The solution? To specify at the store the brand and the exact model that you want to buy. “GeForce” is the name of the chip, and nVidia manufactures only chips, not boards. Video boards are manufactured by other companies like XFX, Prolink/Pixelview, Gigabyte, Leadtek, eVGA, MSI, ASUS, etc. At the manufacturer’s website you can obtain the number of the exact model you want to buy and ask for that specific model, checking later if your PC came with this model.

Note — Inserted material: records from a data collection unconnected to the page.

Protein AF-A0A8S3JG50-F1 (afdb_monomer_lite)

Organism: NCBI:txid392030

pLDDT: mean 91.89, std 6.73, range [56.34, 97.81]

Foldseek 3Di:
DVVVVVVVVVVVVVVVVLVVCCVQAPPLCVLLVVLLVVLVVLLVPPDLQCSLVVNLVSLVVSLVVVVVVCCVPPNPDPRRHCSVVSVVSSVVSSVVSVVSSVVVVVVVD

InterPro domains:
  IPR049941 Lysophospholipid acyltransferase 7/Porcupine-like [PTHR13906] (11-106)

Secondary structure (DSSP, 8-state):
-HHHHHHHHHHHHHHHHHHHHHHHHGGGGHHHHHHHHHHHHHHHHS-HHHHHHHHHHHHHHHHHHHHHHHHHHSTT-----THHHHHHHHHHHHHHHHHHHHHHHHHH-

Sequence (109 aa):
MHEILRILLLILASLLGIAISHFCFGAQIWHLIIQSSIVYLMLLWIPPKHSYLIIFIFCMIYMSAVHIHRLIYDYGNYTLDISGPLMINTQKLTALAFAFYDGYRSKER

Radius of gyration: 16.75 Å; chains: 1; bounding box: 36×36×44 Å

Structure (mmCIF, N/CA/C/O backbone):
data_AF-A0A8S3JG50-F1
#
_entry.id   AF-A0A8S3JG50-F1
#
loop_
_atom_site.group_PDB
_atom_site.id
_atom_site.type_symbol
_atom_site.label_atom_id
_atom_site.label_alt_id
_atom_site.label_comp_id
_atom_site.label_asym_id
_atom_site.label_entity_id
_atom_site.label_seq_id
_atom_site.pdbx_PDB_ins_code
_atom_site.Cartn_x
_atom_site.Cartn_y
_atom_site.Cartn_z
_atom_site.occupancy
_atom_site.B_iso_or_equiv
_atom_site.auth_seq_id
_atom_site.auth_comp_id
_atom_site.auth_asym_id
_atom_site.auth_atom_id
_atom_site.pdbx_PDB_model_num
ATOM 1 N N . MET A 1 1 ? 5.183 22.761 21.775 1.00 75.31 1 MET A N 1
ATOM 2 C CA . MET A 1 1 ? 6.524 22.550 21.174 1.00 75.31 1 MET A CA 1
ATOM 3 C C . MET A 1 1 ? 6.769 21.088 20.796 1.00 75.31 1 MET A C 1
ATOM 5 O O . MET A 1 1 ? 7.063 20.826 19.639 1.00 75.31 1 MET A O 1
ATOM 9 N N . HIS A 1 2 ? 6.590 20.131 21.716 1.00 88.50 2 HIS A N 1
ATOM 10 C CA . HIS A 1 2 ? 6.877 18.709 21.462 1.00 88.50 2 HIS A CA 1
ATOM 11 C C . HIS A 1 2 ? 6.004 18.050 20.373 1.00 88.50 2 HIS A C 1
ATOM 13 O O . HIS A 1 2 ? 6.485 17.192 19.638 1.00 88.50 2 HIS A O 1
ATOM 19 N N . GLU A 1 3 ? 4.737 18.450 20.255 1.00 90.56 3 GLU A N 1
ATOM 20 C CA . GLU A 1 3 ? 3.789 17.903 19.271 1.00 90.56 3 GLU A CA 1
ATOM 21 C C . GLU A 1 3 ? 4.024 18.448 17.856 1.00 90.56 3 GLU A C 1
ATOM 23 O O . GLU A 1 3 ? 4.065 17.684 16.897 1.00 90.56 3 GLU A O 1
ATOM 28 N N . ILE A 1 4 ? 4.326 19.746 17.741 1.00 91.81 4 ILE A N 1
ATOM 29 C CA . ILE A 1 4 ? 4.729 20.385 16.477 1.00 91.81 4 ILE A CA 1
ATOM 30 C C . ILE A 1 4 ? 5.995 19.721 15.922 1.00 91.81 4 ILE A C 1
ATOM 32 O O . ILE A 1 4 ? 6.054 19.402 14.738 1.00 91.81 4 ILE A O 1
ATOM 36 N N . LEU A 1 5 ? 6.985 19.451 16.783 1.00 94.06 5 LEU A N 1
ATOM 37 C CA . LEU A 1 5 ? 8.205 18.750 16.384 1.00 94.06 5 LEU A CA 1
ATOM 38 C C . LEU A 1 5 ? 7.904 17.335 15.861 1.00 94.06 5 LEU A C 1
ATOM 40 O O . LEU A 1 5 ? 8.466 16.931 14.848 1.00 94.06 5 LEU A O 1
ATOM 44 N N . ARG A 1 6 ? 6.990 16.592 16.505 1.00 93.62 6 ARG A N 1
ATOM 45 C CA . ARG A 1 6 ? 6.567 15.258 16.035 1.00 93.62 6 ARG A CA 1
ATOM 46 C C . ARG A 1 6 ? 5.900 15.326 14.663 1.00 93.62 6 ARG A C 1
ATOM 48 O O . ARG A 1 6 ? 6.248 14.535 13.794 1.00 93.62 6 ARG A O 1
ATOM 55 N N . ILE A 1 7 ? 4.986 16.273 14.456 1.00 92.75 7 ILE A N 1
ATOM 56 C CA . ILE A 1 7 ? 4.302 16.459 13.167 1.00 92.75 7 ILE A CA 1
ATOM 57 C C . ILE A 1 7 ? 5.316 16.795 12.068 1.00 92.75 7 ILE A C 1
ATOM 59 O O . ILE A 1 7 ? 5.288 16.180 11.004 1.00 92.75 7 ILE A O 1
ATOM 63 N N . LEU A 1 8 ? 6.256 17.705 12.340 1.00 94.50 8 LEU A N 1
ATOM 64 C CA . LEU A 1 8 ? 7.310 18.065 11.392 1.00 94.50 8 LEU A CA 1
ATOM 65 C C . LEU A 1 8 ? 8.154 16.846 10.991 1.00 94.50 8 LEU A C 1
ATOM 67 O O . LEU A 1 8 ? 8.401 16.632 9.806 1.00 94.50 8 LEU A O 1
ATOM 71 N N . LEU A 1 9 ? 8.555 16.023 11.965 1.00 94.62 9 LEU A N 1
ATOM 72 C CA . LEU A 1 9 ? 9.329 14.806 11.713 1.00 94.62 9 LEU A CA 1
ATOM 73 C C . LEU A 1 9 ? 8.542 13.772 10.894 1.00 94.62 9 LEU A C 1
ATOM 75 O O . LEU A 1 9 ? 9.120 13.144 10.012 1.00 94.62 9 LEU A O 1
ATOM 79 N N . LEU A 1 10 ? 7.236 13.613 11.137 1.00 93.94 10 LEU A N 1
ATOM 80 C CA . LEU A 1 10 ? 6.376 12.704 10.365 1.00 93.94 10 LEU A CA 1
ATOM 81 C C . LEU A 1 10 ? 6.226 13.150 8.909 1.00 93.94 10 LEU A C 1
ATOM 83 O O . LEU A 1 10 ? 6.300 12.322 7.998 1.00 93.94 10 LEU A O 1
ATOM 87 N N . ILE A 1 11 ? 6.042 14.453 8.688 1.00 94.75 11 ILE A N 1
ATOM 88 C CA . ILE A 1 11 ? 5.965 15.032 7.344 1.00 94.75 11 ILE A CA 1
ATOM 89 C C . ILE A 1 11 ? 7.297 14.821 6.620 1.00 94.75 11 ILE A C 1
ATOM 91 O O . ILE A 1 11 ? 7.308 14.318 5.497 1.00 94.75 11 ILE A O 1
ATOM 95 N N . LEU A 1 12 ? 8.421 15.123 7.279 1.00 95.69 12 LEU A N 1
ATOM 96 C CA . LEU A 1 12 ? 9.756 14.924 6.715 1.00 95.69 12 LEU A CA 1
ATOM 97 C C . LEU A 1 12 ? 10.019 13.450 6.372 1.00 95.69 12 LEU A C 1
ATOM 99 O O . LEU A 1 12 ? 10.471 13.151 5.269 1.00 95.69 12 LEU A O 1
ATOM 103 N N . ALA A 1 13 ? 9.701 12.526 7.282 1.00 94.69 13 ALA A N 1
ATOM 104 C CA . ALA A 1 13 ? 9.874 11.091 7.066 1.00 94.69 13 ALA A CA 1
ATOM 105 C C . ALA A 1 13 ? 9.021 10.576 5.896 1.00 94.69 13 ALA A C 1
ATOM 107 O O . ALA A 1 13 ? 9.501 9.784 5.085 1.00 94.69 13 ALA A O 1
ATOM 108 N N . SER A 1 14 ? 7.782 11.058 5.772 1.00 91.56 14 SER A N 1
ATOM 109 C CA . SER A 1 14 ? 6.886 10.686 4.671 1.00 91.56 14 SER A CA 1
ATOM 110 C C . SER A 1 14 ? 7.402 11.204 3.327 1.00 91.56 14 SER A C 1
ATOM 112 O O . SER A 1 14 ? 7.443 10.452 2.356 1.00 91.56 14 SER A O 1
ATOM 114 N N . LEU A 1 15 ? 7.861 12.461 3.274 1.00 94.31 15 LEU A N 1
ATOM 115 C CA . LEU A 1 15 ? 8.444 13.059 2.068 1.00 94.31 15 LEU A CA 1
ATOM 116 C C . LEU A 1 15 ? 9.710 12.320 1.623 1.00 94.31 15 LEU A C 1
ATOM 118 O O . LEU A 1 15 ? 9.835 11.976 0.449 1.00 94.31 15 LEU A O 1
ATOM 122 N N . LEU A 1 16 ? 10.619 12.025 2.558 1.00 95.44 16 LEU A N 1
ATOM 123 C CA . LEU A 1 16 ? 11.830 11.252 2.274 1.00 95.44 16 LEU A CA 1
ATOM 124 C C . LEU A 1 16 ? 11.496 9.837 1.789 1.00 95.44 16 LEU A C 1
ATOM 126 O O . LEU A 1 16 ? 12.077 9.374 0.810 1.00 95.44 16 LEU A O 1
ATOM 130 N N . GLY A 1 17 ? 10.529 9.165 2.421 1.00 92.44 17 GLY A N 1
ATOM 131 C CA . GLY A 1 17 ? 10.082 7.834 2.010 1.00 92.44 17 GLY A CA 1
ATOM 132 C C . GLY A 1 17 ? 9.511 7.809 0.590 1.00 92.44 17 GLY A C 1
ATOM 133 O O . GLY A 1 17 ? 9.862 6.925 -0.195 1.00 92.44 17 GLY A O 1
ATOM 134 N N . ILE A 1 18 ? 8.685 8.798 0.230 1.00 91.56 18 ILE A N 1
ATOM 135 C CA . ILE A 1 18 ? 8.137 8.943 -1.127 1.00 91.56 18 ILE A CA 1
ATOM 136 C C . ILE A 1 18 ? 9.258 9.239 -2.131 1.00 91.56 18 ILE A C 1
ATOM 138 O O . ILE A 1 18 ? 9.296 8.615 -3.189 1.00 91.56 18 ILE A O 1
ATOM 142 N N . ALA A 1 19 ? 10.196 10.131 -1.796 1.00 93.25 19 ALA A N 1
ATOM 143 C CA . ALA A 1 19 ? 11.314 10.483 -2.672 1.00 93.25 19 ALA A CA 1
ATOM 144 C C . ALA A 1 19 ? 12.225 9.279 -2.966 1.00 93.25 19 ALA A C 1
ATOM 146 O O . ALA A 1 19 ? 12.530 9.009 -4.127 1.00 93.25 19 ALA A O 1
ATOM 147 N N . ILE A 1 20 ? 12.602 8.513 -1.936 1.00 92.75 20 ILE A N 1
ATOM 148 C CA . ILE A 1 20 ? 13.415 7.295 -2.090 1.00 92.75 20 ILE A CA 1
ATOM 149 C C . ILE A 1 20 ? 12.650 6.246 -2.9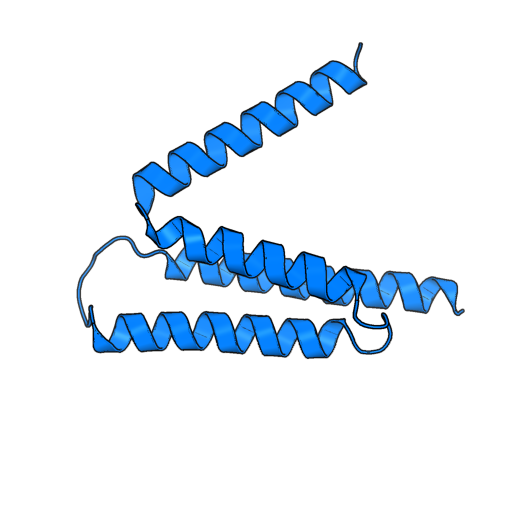03 1.00 92.75 20 ILE A C 1
ATOM 151 O O . ILE A 1 20 ? 13.204 5.650 -3.822 1.00 92.75 20 ILE A O 1
ATOM 155 N N . SER A 1 21 ? 11.360 6.052 -2.619 1.00 91.31 21 SER A N 1
ATOM 156 C CA . SER A 1 21 ? 10.532 5.089 -3.354 1.00 91.31 21 SER A CA 1
ATOM 157 C C . SER A 1 21 ? 10.390 5.468 -4.832 1.00 91.31 21 SER A C 1
ATOM 159 O O . SER A 1 21 ? 10.466 4.599 -5.697 1.00 91.31 21 SER A O 1
ATOM 161 N N . HIS A 1 22 ? 10.239 6.758 -5.145 1.00 91.88 22 HIS A N 1
ATOM 162 C CA . HIS A 1 22 ? 10.216 7.229 -6.528 1.00 91.88 22 HIS A CA 1
ATOM 163 C C . HIS A 1 22 ? 11.581 7.021 -7.198 1.00 91.88 22 HIS A C 1
ATOM 165 O O . HIS A 1 22 ? 11.633 6.608 -8.354 1.00 91.88 22 HIS A O 1
ATOM 171 N N . PHE A 1 23 ? 12.690 7.275 -6.502 1.00 91.81 23 PHE A N 1
ATOM 172 C CA . PHE A 1 23 ? 14.024 7.021 -7.045 1.00 91.81 23 PHE A CA 1
ATOM 173 C C . PHE A 1 23 ? 14.240 5.534 -7.376 1.00 91.81 23 PHE A C 1
ATOM 175 O O . PHE A 1 23 ? 14.777 5.220 -8.434 1.00 91.81 23 PHE A O 1
ATOM 182 N N . CYS A 1 24 ? 13.772 4.620 -6.519 1.00 89.94 24 CYS A N 1
ATOM 183 C CA . CYS A 1 24 ? 13.916 3.176 -6.721 1.00 89.94 24 CYS A CA 1
ATOM 184 C C . CYS A 1 24 ? 12.999 2.603 -7.816 1.00 89.94 24 CYS A C 1
ATOM 186 O O . CYS A 1 24 ? 13.451 1.782 -8.607 1.00 89.94 24 CYS A O 1
ATOM 188 N N . PHE A 1 25 ? 11.721 3.002 -7.850 1.00 88.75 25 PHE A N 1
ATOM 189 C CA . PHE A 1 25 ? 10.683 2.340 -8.662 1.00 88.75 25 PHE A CA 1
ATOM 190 C C . PHE A 1 25 ? 10.076 3.230 -9.763 1.00 88.75 25 PHE A C 1
ATOM 192 O O . PHE A 1 25 ? 9.180 2.809 -10.501 1.00 88.75 25 PHE A O 1
ATOM 199 N N . GLY A 1 26 ? 10.521 4.482 -9.878 1.00 90.12 26 GLY A N 1
ATOM 200 C CA . GLY A 1 26 ? 10.004 5.442 -10.850 1.00 90.12 26 GLY A CA 1
ATOM 201 C C . GLY A 1 26 ? 8.500 5.687 -10.695 1.00 90.12 26 GLY A C 1
ATOM 202 O O . GLY A 1 26 ? 7.972 5.794 -9.588 1.00 90.12 26 GLY A O 1
ATOM 203 N N . ALA A 1 27 ? 7.792 5.742 -11.826 1.00 88.62 27 ALA A N 1
ATOM 204 C CA . ALA A 1 27 ? 6.346 5.967 -11.861 1.00 88.62 27 ALA A CA 1
ATOM 205 C C . ALA A 1 27 ? 5.521 4.815 -11.250 1.00 88.62 27 ALA A C 1
ATOM 207 O O . ALA A 1 27 ? 4.337 4.988 -10.976 1.00 88.62 27 ALA A O 1
ATOM 208 N N . GLN A 1 28 ? 6.111 3.645 -10.985 1.00 90.50 28 GLN A N 1
ATOM 209 C CA . GLN A 1 28 ? 5.369 2.511 -10.426 1.00 90.50 28 GLN A CA 1
ATOM 210 C C . GLN A 1 28 ? 4.886 2.760 -8.987 1.00 90.50 28 GLN A C 1
ATOM 212 O O . GLN A 1 28 ? 3.948 2.104 -8.535 1.00 90.50 28 GLN A O 1
ATOM 217 N N . ILE A 1 29 ? 5.453 3.752 -8.286 1.00 92.81 29 ILE A N 1
ATOM 218 C CA . ILE A 1 29 ? 5.010 4.176 -6.948 1.00 92.81 29 ILE A CA 1
ATOM 219 C C . ILE A 1 29 ? 3.512 4.518 -6.888 1.00 92.81 29 ILE A C 1
ATOM 221 O O . ILE A 1 29 ? 2.885 4.351 -5.839 1.00 92.81 29 ILE A O 1
ATOM 225 N N . TRP A 1 30 ? 2.910 4.925 -8.013 1.00 92.06 30 TRP A N 1
ATOM 226 C CA . TRP A 1 30 ? 1.475 5.188 -8.104 1.00 92.06 30 TRP A CA 1
ATOM 227 C C . TRP A 1 30 ? 0.626 3.993 -7.662 1.00 92.06 30 TRP A C 1
ATOM 229 O O . TRP A 1 30 ? -0.415 4.206 -7.044 1.00 92.06 30 TRP A O 1
ATOM 239 N N . HIS A 1 31 ? 1.082 2.752 -7.869 1.00 94.50 31 HIS A N 1
ATOM 240 C CA . HIS A 1 31 ? 0.368 1.565 -7.391 1.00 94.50 31 HIS A CA 1
ATOM 241 C 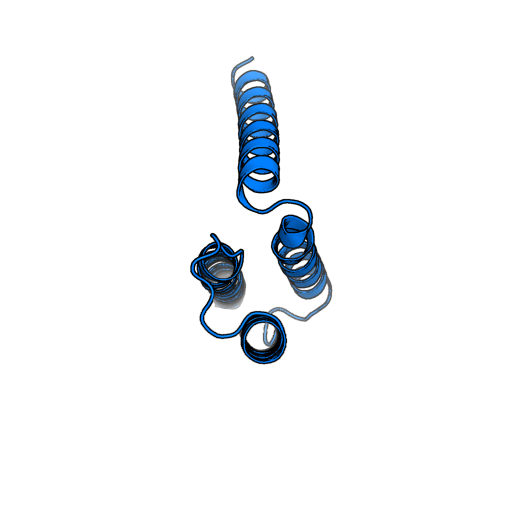C . HIS A 1 31 ? 0.218 1.540 -5.865 1.00 94.50 31 HIS A C 1
ATOM 243 O O . HIS A 1 31 ? -0.860 1.231 -5.358 1.00 94.50 31 HIS A O 1
ATOM 249 N N . LEU A 1 32 ? 1.268 1.918 -5.127 1.00 94.19 32 LEU A N 1
ATOM 250 C CA . LEU A 1 32 ? 1.244 1.962 -3.661 1.00 94.19 32 LEU A CA 1
ATOM 251 C C . LEU A 1 32 ? 0.303 3.054 -3.150 1.00 94.19 32 LEU A C 1
ATOM 253 O O . LEU A 1 32 ? -0.479 2.825 -2.224 1.00 94.19 32 LEU A O 1
ATOM 257 N N . ILE A 1 33 ? 0.369 4.237 -3.767 1.00 94.06 33 ILE A N 1
ATOM 258 C CA . ILE A 1 33 ? -0.453 5.388 -3.384 1.00 94.06 33 ILE A CA 1
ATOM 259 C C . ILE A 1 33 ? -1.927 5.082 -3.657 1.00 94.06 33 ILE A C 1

Low-end video cards from ATI are easier to be identified, since 64-bit models are labeled as “SE” (e.g. Radeon 9200 SE) and ATI doesn’t allow video card manufacturers to change the clock of the video card based on their products.

To check the clock rate of your video card you should run PowerStrip program, which can be downloaded at our downloads section. Video cards have two clocks: the clock used internally by the video processor (GPU) and the clock used by the video processor to access the video memory. You need to check both. On Figure 2 you can see that our GeForce FX 5700 Ultra was running at 500 MHz with its memory running at 1 GHz.

VGA clock
click to enlarge
Figure 2: Checking the clock rates of your video card.

How can you know the correct clock rates for your video card? Check this information on our tutorials nVidia Chips Comparison Table and ATI Chips Comparison Table. These tutorials have a complete list of all chips and their clock rates.

Notice that sometimes the clock rate reported by PowerStrip program is half the clock published on our tables. What happens is that nowadays video cards use memories with DDR technology, where two data chunks are transferred per clock cycle, doubling the performance compared to a system running at the same clock rate but transferring only one data chunk per clock cycle. Because of that usually manufacturers announce their memory clocks “doubled”. For example, GeForce FX 5700 Ultra accesses its video memory at 500 MHz but since it achieves a performance as if it were accessing it at 1 GHz (since it uses DDR technique) the manufacturer says that its memory clock is of 1 GHz, while this is not true. On our tables we published the “doubled” clock rates.

So, if PowerStrip lists a memory clock as being exactly half the memory clock rate shown on our tables, the clock rate is correct (this PowerStrip behaviour is particularly common when checking video cards based on ATI chips). Notice that this is only true for the memory clock, not being valid for the video processor clock (“core clock”).

We’d also like to remember that if you want to run games on your PC you should not buy a PC with on-board video (i.e. where the video is produced by the motherboard, also known as integrated graphics).